So Annoyed at Work


So I started Monday Hour One this week. I had a packed schedule today to begin with. I left the house at 6:15am, and I planned to be getting home around 7. Anyway, now some last minute important BS is coming up that will require me to do an extra 45 minute drive to drop something off on the way home. It’s a medical device, so I can’t exactly just say “eff it” without actual consequences.

Plus, there are now literally 18 more tasks and follow ups on my “list” that I haven’t even had time to calendar yet. So now I feel behind. I mostly feel very resentful. I do NOT want to live like this. I make a lot of money, but it’s starting to not feel worth it. It is costing me my LIFE.

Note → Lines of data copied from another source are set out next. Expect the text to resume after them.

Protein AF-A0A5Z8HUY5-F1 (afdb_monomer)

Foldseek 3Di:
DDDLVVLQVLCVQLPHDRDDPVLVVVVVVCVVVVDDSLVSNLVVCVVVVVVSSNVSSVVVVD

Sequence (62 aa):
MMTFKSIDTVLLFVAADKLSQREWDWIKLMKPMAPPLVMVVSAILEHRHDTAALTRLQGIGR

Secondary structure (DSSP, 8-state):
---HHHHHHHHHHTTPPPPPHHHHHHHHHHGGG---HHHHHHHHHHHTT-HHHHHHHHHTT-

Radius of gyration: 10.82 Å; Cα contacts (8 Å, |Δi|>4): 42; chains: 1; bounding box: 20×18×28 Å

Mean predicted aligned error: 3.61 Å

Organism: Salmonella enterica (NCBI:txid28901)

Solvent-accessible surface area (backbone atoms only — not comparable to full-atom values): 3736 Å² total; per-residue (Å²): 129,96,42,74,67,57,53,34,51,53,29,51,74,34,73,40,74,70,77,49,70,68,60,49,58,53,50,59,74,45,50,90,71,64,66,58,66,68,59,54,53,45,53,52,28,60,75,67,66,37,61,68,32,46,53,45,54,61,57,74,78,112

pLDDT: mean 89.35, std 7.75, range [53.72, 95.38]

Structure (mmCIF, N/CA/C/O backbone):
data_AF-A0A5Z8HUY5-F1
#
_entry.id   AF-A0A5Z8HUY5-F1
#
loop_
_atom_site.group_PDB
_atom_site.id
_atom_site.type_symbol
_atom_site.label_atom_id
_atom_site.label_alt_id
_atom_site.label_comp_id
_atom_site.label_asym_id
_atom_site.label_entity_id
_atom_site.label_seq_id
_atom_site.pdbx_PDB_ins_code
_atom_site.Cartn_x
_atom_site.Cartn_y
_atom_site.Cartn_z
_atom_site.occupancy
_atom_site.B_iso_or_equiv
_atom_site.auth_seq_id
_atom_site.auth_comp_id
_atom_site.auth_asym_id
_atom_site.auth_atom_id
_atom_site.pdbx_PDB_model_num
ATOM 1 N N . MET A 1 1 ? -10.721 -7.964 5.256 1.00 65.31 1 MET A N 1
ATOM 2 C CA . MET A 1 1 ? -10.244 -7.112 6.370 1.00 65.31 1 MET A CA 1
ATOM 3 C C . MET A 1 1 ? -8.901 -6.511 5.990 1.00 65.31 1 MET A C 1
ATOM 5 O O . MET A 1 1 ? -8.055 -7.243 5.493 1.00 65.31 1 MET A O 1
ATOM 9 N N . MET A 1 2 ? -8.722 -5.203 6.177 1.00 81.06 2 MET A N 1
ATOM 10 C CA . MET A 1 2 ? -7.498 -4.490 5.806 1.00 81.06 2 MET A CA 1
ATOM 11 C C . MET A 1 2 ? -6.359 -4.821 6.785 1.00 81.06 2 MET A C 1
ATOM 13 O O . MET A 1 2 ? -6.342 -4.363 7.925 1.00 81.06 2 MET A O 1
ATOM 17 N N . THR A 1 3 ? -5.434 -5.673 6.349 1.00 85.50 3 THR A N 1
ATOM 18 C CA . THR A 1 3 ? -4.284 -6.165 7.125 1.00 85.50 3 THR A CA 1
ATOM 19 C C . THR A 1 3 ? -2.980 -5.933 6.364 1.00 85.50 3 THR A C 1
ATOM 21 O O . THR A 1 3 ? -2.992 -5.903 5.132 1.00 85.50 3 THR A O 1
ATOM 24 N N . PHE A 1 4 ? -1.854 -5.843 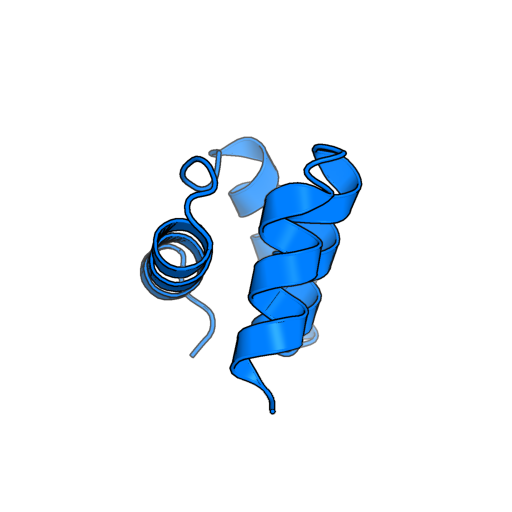7.081 1.00 86.38 4 PHE A N 1
ATOM 25 C CA . PHE A 1 4 ? -0.512 -5.753 6.485 1.00 86.38 4 PHE A CA 1
ATOM 26 C C . PHE A 1 4 ? -0.317 -6.811 5.388 1.00 86.38 4 PHE A C 1
ATOM 28 O O . 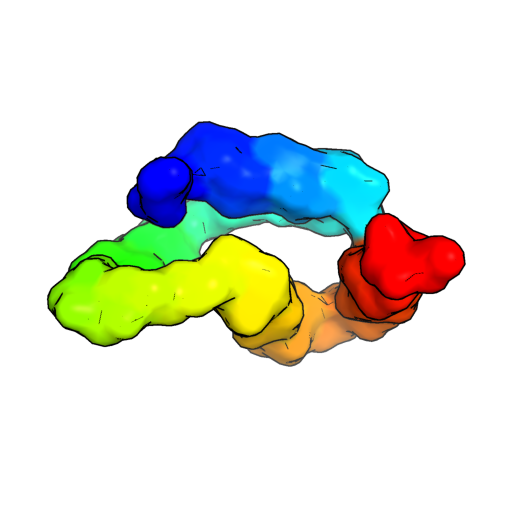PHE A 1 4 ? 0.006 -6.492 4.249 1.00 86.38 4 PHE A O 1
ATOM 35 N N . LYS A 1 5 ? -0.684 -8.062 5.698 1.00 89.31 5 LYS A N 1
ATOM 36 C CA . LYS A 1 5 ? -0.602 -9.199 4.774 1.00 89.31 5 LYS A CA 1
ATOM 37 C C . LYS A 1 5 ? -1.451 -9.017 3.514 1.00 89.31 5 LYS A C 1
ATOM 39 O O . LYS A 1 5 ? -0.995 -9.345 2.424 1.00 89.31 5 LYS A O 1
ATOM 44 N N . SER A 1 6 ? -2.681 -8.512 3.640 1.00 90.44 6 SER A N 1
ATOM 45 C CA . SER A 1 6 ? -3.539 -8.283 2.468 1.00 90.44 6 SER A CA 1
ATOM 46 C C . SER A 1 6 ? -3.010 -7.173 1.557 1.00 90.44 6 SER A C 1
ATOM 48 O O . SER A 1 6 ? -3.126 -7.300 0.346 1.00 90.44 6 SER A O 1
ATOM 50 N N . ILE A 1 7 ? -2.394 -6.127 2.118 1.00 91.31 7 ILE A N 1
ATOM 51 C CA . ILE A 1 7 ? -1.802 -5.028 1.339 1.00 91.31 7 ILE A CA 1
ATOM 52 C C . ILE A 1 7 ? -0.555 -5.523 0.607 1.00 91.31 7 ILE A C 1
ATOM 54 O O . ILE A 1 7 ? -0.462 -5.359 -0.605 1.00 91.31 7 ILE A O 1
ATOM 58 N N . ASP A 1 8 ? 0.335 -6.223 1.314 1.00 92.81 8 ASP A N 1
ATOM 59 C CA . ASP A 1 8 ? 1.519 -6.858 0.723 1.00 92.81 8 ASP A CA 1
ATOM 60 C C . ASP A 1 8 ? 1.166 -7.810 -0.417 1.00 92.81 8 ASP A C 1
ATOM 62 O O . ASP A 1 8 ? 1.854 -7.854 -1.431 1.00 92.81 8 ASP A O 1
ATOM 66 N N . THR A 1 9 ? 0.080 -8.568 -0.263 1.00 92.94 9 THR A N 1
ATOM 67 C CA . THR A 1 9 ? -0.374 -9.497 -1.301 1.00 92.94 9 THR A CA 1
ATOM 68 C C . THR A 1 9 ? -0.757 -8.745 -2.575 1.00 92.94 9 THR A C 1
ATOM 70 O O . THR A 1 9 ? -0.359 -9.151 -3.661 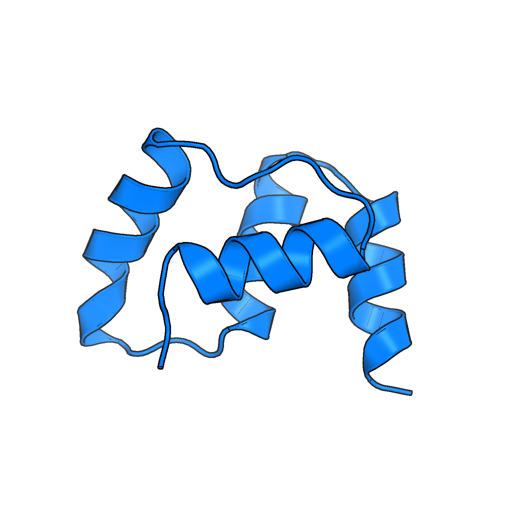1.00 92.94 9 THR A O 1
ATOM 73 N N . VAL A 1 10 ? -1.491 -7.632 -2.463 1.00 92.19 10 VAL A N 1
ATOM 74 C CA . VAL A 1 10 ? -1.876 -6.832 -3.637 1.00 92.19 10 VAL A CA 1
ATOM 75 C C . VAL A 1 10 ? -0.666 -6.126 -4.250 1.00 92.19 10 VAL A C 1
ATOM 77 O O . VAL A 1 10 ? -0.537 -6.133 -5.470 1.00 92.19 10 VAL A O 1
ATOM 80 N N . LEU A 1 11 ? 0.247 -5.584 -3.435 1.00 93.62 11 LEU A N 1
ATOM 81 C CA . LEU A 1 11 ? 1.506 -4.999 -3.918 1.00 93.62 11 LEU A CA 1
ATOM 82 C C . LEU A 1 11 ? 2.334 -6.027 -4.703 1.00 93.62 11 LEU A C 1
ATOM 84 O O . LEU A 1 11 ? 2.819 -5.729 -5.792 1.00 93.62 11 LEU A O 1
ATOM 88 N N . LEU A 1 12 ? 2.404 -7.268 -4.212 1.00 93.75 12 LEU A N 1
ATOM 89 C CA . LEU A 1 12 ? 3.067 -8.365 -4.912 1.00 93.75 12 LEU A CA 1
ATOM 90 C C . LEU A 1 12 ? 2.400 -8.681 -6.260 1.00 93.75 12 LEU A C 1
ATOM 92 O O . LEU A 1 12 ? 3.104 -8.888 -7.246 1.00 93.75 12 LEU A O 1
ATOM 96 N N . PHE A 1 13 ? 1.063 -8.680 -6.335 1.00 93.31 13 PHE A N 1
ATOM 97 C CA . PHE A 1 13 ? 0.331 -8.922 -7.588 1.00 93.31 13 PHE A CA 1
ATOM 98 C C . PHE A 1 13 ? 0.624 -7.880 -8.672 1.00 93.31 13 PHE A C 1
ATOM 100 O O . PHE A 1 13 ? 0.628 -8.214 -9.855 1.00 93.31 13 PHE A O 1
ATOM 107 N N . VAL A 1 14 ? 0.898 -6.634 -8.286 1.00 94.25 14 VAL A N 1
ATOM 108 C CA . VAL A 1 14 ? 1.275 -5.565 -9.227 1.00 94.25 14 VAL A CA 1
ATOM 109 C C . VAL A 1 14 ? 2.790 -5.447 -9.427 1.00 94.25 14 VAL A C 1
ATOM 111 O O . VAL A 1 14 ? 3.253 -4.560 -10.149 1.00 94.25 14 VAL A O 1
ATOM 114 N N . ALA A 1 15 ? 3.554 -6.378 -8.844 1.00 93.94 15 ALA A N 1
ATOM 115 C CA . ALA A 1 15 ? 5.013 -6.406 -8.824 1.00 93.94 15 ALA A CA 1
ATOM 116 C C . ALA A 1 15 ? 5.633 -5.097 -8.298 1.00 93.94 15 ALA A C 1
ATOM 118 O O . ALA A 1 15 ? 6.620 -4.609 -8.846 1.00 93.94 15 ALA A O 1
ATOM 119 N N . ALA A 1 16 ? 5.032 -4.551 -7.239 1.00 94.25 16 ALA A N 1
ATOM 120 C CA . ALA A 1 16 ? 5.584 -3.469 -6.435 1.00 94.25 16 ALA A CA 1
ATOM 121 C C . ALA A 1 16 ? 6.317 -4.022 -5.206 1.00 94.25 16 ALA A C 1
ATOM 123 O O . ALA A 1 16 ? 6.061 -5.142 -4.750 1.00 94.25 16 ALA A O 1
ATOM 124 N N . ASP A 1 17 ? 7.196 -3.203 -4.630 1.00 94.25 17 ASP A N 1
ATOM 125 C CA . ASP A 1 17 ? 7.853 -3.519 -3.365 1.00 94.25 17 ASP A CA 1
ATOM 126 C C . ASP A 1 17 ? 6.852 -3.725 -2.223 1.00 94.25 17 ASP A C 1
ATOM 128 O O . ASP A 1 17 ? 5.756 -3.152 -2.202 1.00 94.25 17 ASP A O 1
ATOM 132 N N . LYS A 1 18 ? 7.261 -4.508 -1.221 1.00 92.50 18 LYS A N 1
ATOM 133 C CA . LYS A 1 18 ? 6.466 -4.740 -0.007 1.00 92.50 18 LYS A CA 1
ATOM 134 C C . LYS A 1 18 ? 6.150 -3.438 0.723 1.00 92.50 18 LYS A C 1
ATOM 136 O O . LYS A 1 18 ? 6.830 -2.421 0.564 1.00 92.50 18 LYS A O 1
ATOM 141 N N . LEU A 1 19 ? 5.113 -3.470 1.548 1.00 93.00 19 LEU A N 1
ATOM 142 C CA . LEU A 1 19 ? 4.733 -2.345 2.382 1.00 93.00 19 LEU A CA 1
ATOM 143 C C . LEU A 1 19 ? 5.843 -2.037 3.392 1.00 93.00 19 LEU A C 1
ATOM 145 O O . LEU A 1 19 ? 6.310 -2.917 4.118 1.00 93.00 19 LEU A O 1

My belief that I have to work super hard to make a
Lot of money is screwing me over. I don’t know how to let go of that belief. I want some proof. I want proof, and I want to let go of the resentment.

I thought work was unmanageable because I was unorganized. Now I am seeing that that’s not the case.

I want to quit my job but I’m afraid I won’t be able to replace my income coaching, I’m making multiple six figures. I don’t want to say “I don’t know”. I see that’s indulgent and unhelpful. What can I ask instead? I guess I could ask “how can I leave this job and make the same amount I’m making now or more?” Or “how can I work way less and have an intentional life I create and love while making as much or more money than I am now?”

Am I ridiculous for even thinking this is possible?